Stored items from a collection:
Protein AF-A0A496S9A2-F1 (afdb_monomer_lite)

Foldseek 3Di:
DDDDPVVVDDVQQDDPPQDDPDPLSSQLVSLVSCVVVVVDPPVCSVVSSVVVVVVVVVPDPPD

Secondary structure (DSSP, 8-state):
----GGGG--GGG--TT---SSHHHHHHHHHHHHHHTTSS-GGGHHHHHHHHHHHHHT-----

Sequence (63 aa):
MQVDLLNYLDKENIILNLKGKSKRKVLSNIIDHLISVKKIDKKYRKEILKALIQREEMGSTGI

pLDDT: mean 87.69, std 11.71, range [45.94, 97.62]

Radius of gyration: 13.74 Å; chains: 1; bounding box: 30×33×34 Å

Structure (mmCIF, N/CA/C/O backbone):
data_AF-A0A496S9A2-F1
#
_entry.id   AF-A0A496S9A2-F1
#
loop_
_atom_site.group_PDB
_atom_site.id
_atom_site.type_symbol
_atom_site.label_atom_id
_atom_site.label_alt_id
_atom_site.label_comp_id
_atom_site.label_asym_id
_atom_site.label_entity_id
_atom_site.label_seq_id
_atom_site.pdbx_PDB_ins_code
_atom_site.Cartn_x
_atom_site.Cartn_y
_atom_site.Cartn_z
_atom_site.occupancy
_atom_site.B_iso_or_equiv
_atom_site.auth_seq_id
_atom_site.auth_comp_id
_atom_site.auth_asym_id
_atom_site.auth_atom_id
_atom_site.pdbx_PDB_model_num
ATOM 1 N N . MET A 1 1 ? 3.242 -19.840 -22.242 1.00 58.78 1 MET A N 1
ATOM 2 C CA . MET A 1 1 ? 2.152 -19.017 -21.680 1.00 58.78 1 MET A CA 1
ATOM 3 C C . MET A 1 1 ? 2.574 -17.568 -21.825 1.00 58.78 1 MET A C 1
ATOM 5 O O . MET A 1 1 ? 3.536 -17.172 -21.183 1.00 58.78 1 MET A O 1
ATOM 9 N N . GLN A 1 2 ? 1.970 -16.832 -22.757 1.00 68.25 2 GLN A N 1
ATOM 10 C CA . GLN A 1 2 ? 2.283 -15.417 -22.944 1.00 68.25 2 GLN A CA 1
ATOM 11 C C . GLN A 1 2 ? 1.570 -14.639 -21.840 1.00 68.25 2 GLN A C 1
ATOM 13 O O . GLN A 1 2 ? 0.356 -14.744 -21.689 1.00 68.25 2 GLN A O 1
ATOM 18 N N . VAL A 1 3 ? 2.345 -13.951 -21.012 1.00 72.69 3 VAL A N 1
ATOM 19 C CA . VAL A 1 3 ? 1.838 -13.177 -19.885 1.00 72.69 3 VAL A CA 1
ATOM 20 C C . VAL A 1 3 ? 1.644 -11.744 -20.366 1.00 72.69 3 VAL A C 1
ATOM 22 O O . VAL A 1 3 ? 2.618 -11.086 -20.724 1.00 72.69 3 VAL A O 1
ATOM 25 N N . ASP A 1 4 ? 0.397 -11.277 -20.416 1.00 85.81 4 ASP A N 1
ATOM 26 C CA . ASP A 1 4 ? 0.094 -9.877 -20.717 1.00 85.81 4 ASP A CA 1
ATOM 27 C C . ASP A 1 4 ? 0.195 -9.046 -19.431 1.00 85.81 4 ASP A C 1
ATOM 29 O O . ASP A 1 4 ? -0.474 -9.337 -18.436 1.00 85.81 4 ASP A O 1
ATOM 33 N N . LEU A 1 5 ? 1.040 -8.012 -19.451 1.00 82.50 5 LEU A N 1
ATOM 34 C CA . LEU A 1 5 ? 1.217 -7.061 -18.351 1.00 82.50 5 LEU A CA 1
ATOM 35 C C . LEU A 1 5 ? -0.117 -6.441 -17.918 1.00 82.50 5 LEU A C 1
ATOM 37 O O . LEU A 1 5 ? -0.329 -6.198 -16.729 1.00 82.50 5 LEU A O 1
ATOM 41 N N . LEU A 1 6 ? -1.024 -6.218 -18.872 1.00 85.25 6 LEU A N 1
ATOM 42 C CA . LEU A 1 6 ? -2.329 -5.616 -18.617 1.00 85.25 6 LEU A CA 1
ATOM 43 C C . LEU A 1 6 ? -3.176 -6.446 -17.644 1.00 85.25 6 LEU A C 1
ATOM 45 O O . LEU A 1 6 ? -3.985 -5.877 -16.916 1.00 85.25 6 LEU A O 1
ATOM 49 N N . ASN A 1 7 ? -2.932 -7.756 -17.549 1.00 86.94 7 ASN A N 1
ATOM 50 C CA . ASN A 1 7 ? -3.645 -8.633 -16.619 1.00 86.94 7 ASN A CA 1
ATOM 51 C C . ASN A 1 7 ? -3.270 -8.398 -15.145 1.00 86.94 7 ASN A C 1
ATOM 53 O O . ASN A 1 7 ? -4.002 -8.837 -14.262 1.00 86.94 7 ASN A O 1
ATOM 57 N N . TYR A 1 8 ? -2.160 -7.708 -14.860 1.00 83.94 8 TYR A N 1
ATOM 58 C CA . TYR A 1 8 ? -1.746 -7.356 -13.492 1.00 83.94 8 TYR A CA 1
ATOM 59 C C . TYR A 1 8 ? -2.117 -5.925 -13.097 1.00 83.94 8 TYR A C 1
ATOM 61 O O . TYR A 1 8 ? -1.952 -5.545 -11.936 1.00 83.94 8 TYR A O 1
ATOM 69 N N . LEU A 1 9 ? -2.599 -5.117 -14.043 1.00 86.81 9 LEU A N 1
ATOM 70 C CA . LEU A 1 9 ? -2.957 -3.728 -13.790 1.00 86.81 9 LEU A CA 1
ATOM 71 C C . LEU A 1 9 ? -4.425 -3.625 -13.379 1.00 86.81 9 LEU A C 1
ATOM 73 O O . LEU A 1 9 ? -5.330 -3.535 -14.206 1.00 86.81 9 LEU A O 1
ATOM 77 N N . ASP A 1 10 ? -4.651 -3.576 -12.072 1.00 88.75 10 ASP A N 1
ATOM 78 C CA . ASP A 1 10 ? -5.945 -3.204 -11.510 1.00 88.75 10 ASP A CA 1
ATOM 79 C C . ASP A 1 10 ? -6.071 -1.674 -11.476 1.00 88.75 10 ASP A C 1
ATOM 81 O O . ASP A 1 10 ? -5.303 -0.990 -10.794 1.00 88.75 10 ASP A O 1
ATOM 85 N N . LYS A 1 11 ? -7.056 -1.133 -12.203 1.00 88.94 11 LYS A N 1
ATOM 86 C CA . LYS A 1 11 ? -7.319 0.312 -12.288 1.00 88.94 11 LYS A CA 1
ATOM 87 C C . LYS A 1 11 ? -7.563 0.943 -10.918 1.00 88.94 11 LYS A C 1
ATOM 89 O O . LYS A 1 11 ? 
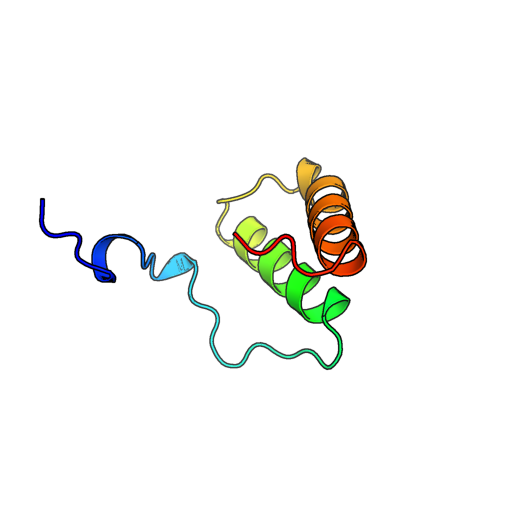-7.198 2.100 -10.724 1.00 88.94 11 LYS A O 1
ATOM 94 N N . GLU A 1 12 ? -8.130 0.198 -9.970 1.00 90.19 12 GLU A N 1
ATOM 95 C CA . GLU A 1 12 ? -8.376 0.683 -8.607 1.00 90.19 12 GLU A CA 1
ATOM 96 C C . GLU A 1 12 ? -7.075 0.927 -7.833 1.00 90.19 12 GLU A C 1
ATOM 98 O O . GLU A 1 12 ? -7.065 1.697 -6.876 1.00 90.19 12 GLU A O 1
ATOM 103 N N . ASN A 1 13 ? -5.964 0.323 -8.263 1.00 89.56 13 ASN A N 1
ATOM 104 C CA . ASN A 1 13 ? -4.662 0.418 -7.605 1.00 89.56 13 ASN A CA 1
ATOM 105 C C . ASN A 1 13 ? -3.706 1.402 -8.304 1.00 89.56 13 ASN A C 1
ATOM 107 O O . ASN A 1 13 ? -2.550 1.529 -7.898 1.00 89.56 13 ASN A O 1
ATOM 111 N N . ILE A 1 14 ? -4.167 2.118 -9.337 1.00 89.94 14 ILE A N 1
ATOM 112 C CA . ILE A 1 14 ? -3.367 3.113 -10.060 1.00 89.94 14 ILE A CA 1
ATOM 113 C C . ILE A 1 14 ? -3.556 4.487 -9.412 1.00 89.94 14 ILE A C 1
ATOM 115 O O . ILE A 1 14 ? -4.635 5.074 -9.464 1.00 89.94 14 ILE A O 1
ATOM 119 N N . ILE A 1 15 ? -2.482 5.031 -8.833 1.00 90.56 15 ILE A N 1
ATOM 120 C CA . ILE A 1 15 ? -2.498 6.346 -8.182 1.00 90.56 15 ILE A CA 1
ATOM 121 C C . ILE A 1 15 ? -1.748 7.355 -9.050 1.00 90
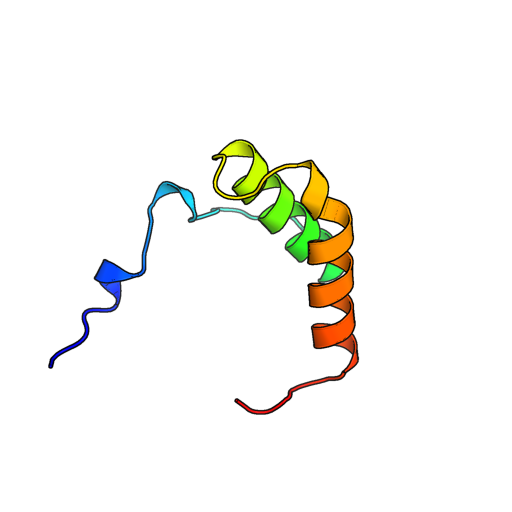.56 15 ILE A C 1
ATOM 123 O O . ILE A 1 15 ? -0.520 7.336 -9.135 1.00 90.56 15 ILE A O 1
ATOM 127 N N . LEU A 1 16 ? -2.488 8.266 -9.677 1.00 90.88 16 LEU A N 1
ATOM 128 C CA . LEU A 1 16 ? -1.912 9.367 -10.447 1.00 90.88 16 LEU A CA 1
ATOM 129 C C . LEU A 1 16 ? -1.548 10.541 -9.531 1.00 90.88 16 LEU A C 1
ATOM 131 O O . LEU A 1 16 ? -2.179 10.762 -8.499 1.00 90.88 16 LEU A O 1
ATOM 135 N N . ASN A 1 17 ? -0.540 11.324 -9.930 1.00 89.62 17 ASN A N 1
ATOM 136 C CA . ASN A 1 17 ? -0.109 12.535 -9.219 1.00 89.62 17 ASN A CA 1
ATOM 137 C C . ASN A 1 17 ? 0.196 12.306 -7.726 1.00 89.62 17 ASN A C 1
ATOM 139 O O . ASN A 1 17 ? -0.083 13.163 -6.880 1.00 89.62 17 ASN A O 1
ATOM 143 N N . LEU A 1 18 ? 0.765 11.142 -7.397 1.00 90.12 18 LEU A N 1
ATOM 144 C CA . LEU A 1 18 ? 1.111 10.776 -6.030 1.00 90.12 18 LEU A CA 1
ATOM 145 C C . LEU A 1 18 ? 2.084 11.801 -5.427 1.00 90.12 18 LEU A C 1
ATOM 147 O O . LEU A 1 18 ? 3.205 11.985 -5.899 1.00 90.12 18 LEU A O 1
ATOM 151 N N . LYS A 1 19 ? 1.660 12.468 -4.351 1.00 87.94 19 LYS A N 1
ATOM 152 C CA . LYS A 1 19 ? 2.454 13.513 -3.692 1.00 87.94 19 LYS A CA 1
ATOM 153 C C . LYS A 1 19 ? 3.314 12.925 -2.578 1.00 87.94 19 LYS A C 1
ATOM 155 O O . LYS A 1 19 ? 2.786 12.381 -1.614 1.00 87.94 19 LYS A O 1
ATOM 160 N N . GLY A 1 20 ? 4.626 13.118 -2.623 1.00 89.19 20 GLY A N 1
ATOM 161 C CA . GLY A 1 20 ? 5.511 12.744 -1.521 1.00 89.19 20 GLY A CA 1
ATOM 162 C C . GLY A 1 20 ? 6.962 13.093 -1.820 1.00 89.19 20 GLY A C 1
ATOM 163 O O . GLY A 1 20 ? 7.432 12.858 -2.923 1.00 89.19 20 GLY A O 1
ATOM 164 N N . LYS A 1 21 ? 7.669 13.663 -0.837 1.00 90.06 21 LYS A N 1
ATOM 165 C CA . LYS A 1 21 ? 9.097 14.021 -0.962 1.00 90.06 21 LYS A CA 1
ATOM 166 C C . LYS A 1 21 ? 10.038 13.019 -0.281 1.00 90.06 21 LYS A C 1
ATOM 168 O O . LYS A 1 21 ? 11.247 13.195 -0.310 1.00 90.06 21 LYS A O 1
ATOM 173 N N . SER A 1 22 ? 9.492 11.980 0.352 1.00 90.38 22 SER A N 1
ATOM 174 C CA . SER A 1 22 ? 10.262 10.919 1.002 1.00 90.38 22 SER A CA 1
ATOM 175 C C . SER A 1 22 ? 9.631 9.558 0.734 1.00 90.38 22 SER A C 1
ATOM 177 O O . SER A 1 22 ? 8.403 9.444 0.665 1.00 90.38 22 SER A O 1
ATOM 179 N N . LYS A 1 23 ? 10.460 8.511 0.639 1.00 88.56 23 LYS A N 1
ATOM 180 C CA . LYS A 1 23 ? 10.001 7.130 0.420 1.00 88.56 23 LYS A CA 1
ATOM 181 C C . LYS A 1 23 ? 8.957 6.698 1.449 1.00 88.56 23 LYS A C 1
ATOM 183 O O . LYS A 1 23 ? 7.900 6.198 1.089 1.00 88.56 23 LYS A O 1
ATOM 188 N N . ARG A 1 24 ? 9.200 6.990 2.734 1.00 90.88 24 ARG A N 1
ATOM 189 C CA . ARG A 1 24 ? 8.257 6.714 3.832 1.00 90.88 24 ARG A CA 1
ATOM 190 C C . ARG A 1 24 ? 6.885 7.345 3.584 1.00 90.88 24 ARG A C 1
ATOM 192 O O . ARG A 1 24 ? 5.865 6.708 3.839 1.00 90.88 24 ARG A O 1
ATOM 199 N N . LYS A 1 25 ? 6.847 8.590 3.091 1.00 93.31 25 LYS A N 1
ATOM 200 C CA . LYS A 1 25 ? 5.587 9.279 2.795 1.00 93.31 25 LYS A CA 1
ATOM 201 C C . LYS A 1 25 ? 4.878 8.653 1.595 1.00 93.31 25 LYS A C 1
ATOM 203 O O . LYS A 1 25 ? 3.672 8.450 1.663 1.00 93.31 25 LYS A O 1
ATOM 208 N N . VAL A 1 26 ? 5.626 8.313 0.546 1.00 93.81 26 VAL A N 1
ATOM 209 C CA . VAL A 1 26 ? 5.111 7.625 -0.647 1.00 93.81 26 VAL A CA 1
ATOM 210 C C . VAL A 1 26 ? 4.495 6.273 -0.273 1.00 93.81 26 VAL A C 1
ATOM 212 O O . VAL A 1 26 ? 3.328 6.045 -0.572 1.00 93.81 26 VAL A O 1
ATOM 215 N N . LEU A 1 27 ? 5.219 5.428 0.468 1.00 94.00 27 LEU A N 1
ATOM 216 C CA . LEU A 1 27 ? 4.727 4.124 0.927 1.00 94.00 27 LEU A CA 1
ATOM 217 C C . LEU A 1 27 ? 3.485 4.253 1.812 1.00 94.00 27 LEU A C 1
ATOM 219 O O . LEU A 1 27 ? 2.518 3.524 1.617 1.00 94.00 27 LEU A O 1
ATOM 223 N N . SER A 1 28 ? 3.472 5.209 2.748 1.00 95.00 28 SER A N 1
ATOM 224 C CA . SER A 1 28 ? 2.279 5.473 3.562 1.00 95.00 28 SER A CA 1
ATOM 225 C C . SER A 1 28 ? 1.073 5.803 2.688 1.00 95.00 28 SER A C 1
ATOM 227 O O . SER A 1 28 ? 0.014 5.225 2.895 1.00 95.00 28 SER A O 1
ATOM 229 N N . ASN A 1 29 ? 1.231 6.698 1.710 1.00 95.19 29 ASN A N 1
ATOM 230 C CA . ASN A 1 29 ? 0.131 7.101 0.840 1.00 95.19 29 ASN A CA 1
ATOM 231 C C . ASN A 1 29 ? -0.387 5.933 -0.018 1.00 95.19 29 ASN A C 1
ATOM 233 O O . ASN A 1 29 ? -1.592 5.830 -0.225 1.00 95.19 29 ASN A O 1
ATOM 237 N N . ILE A 1 30 ? 0.500 5.047 -0.487 1.00 94.94 30 ILE A N 1
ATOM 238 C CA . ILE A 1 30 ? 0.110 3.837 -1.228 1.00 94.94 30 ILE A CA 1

Required action: Given the data above, transcribe exactly the lines from the one containing "ATOM 26 C CA" down to the one containing "ATOM 33 N N", and no others.

Exercise result:
ATOM 26 C CA . ASP A 1 4 ? 0.094 -9.877 -20.717 1.00 85.81 4 ASP A CA 1
ATOM 27 C C . ASP A 1 4 ? 0.195 -9.046 -19.431 1.00 85.81 4 ASP A C 1
ATOM 29 O O . ASP A 1 4 ? -0.474 -9.337 -18.436 1.00 85.81 4 ASP A O 1
ATOM 33 N N . LEU A 1 5 ? 1.040 -8.012 -19.451 1.00 82.50 5 LEU A N 1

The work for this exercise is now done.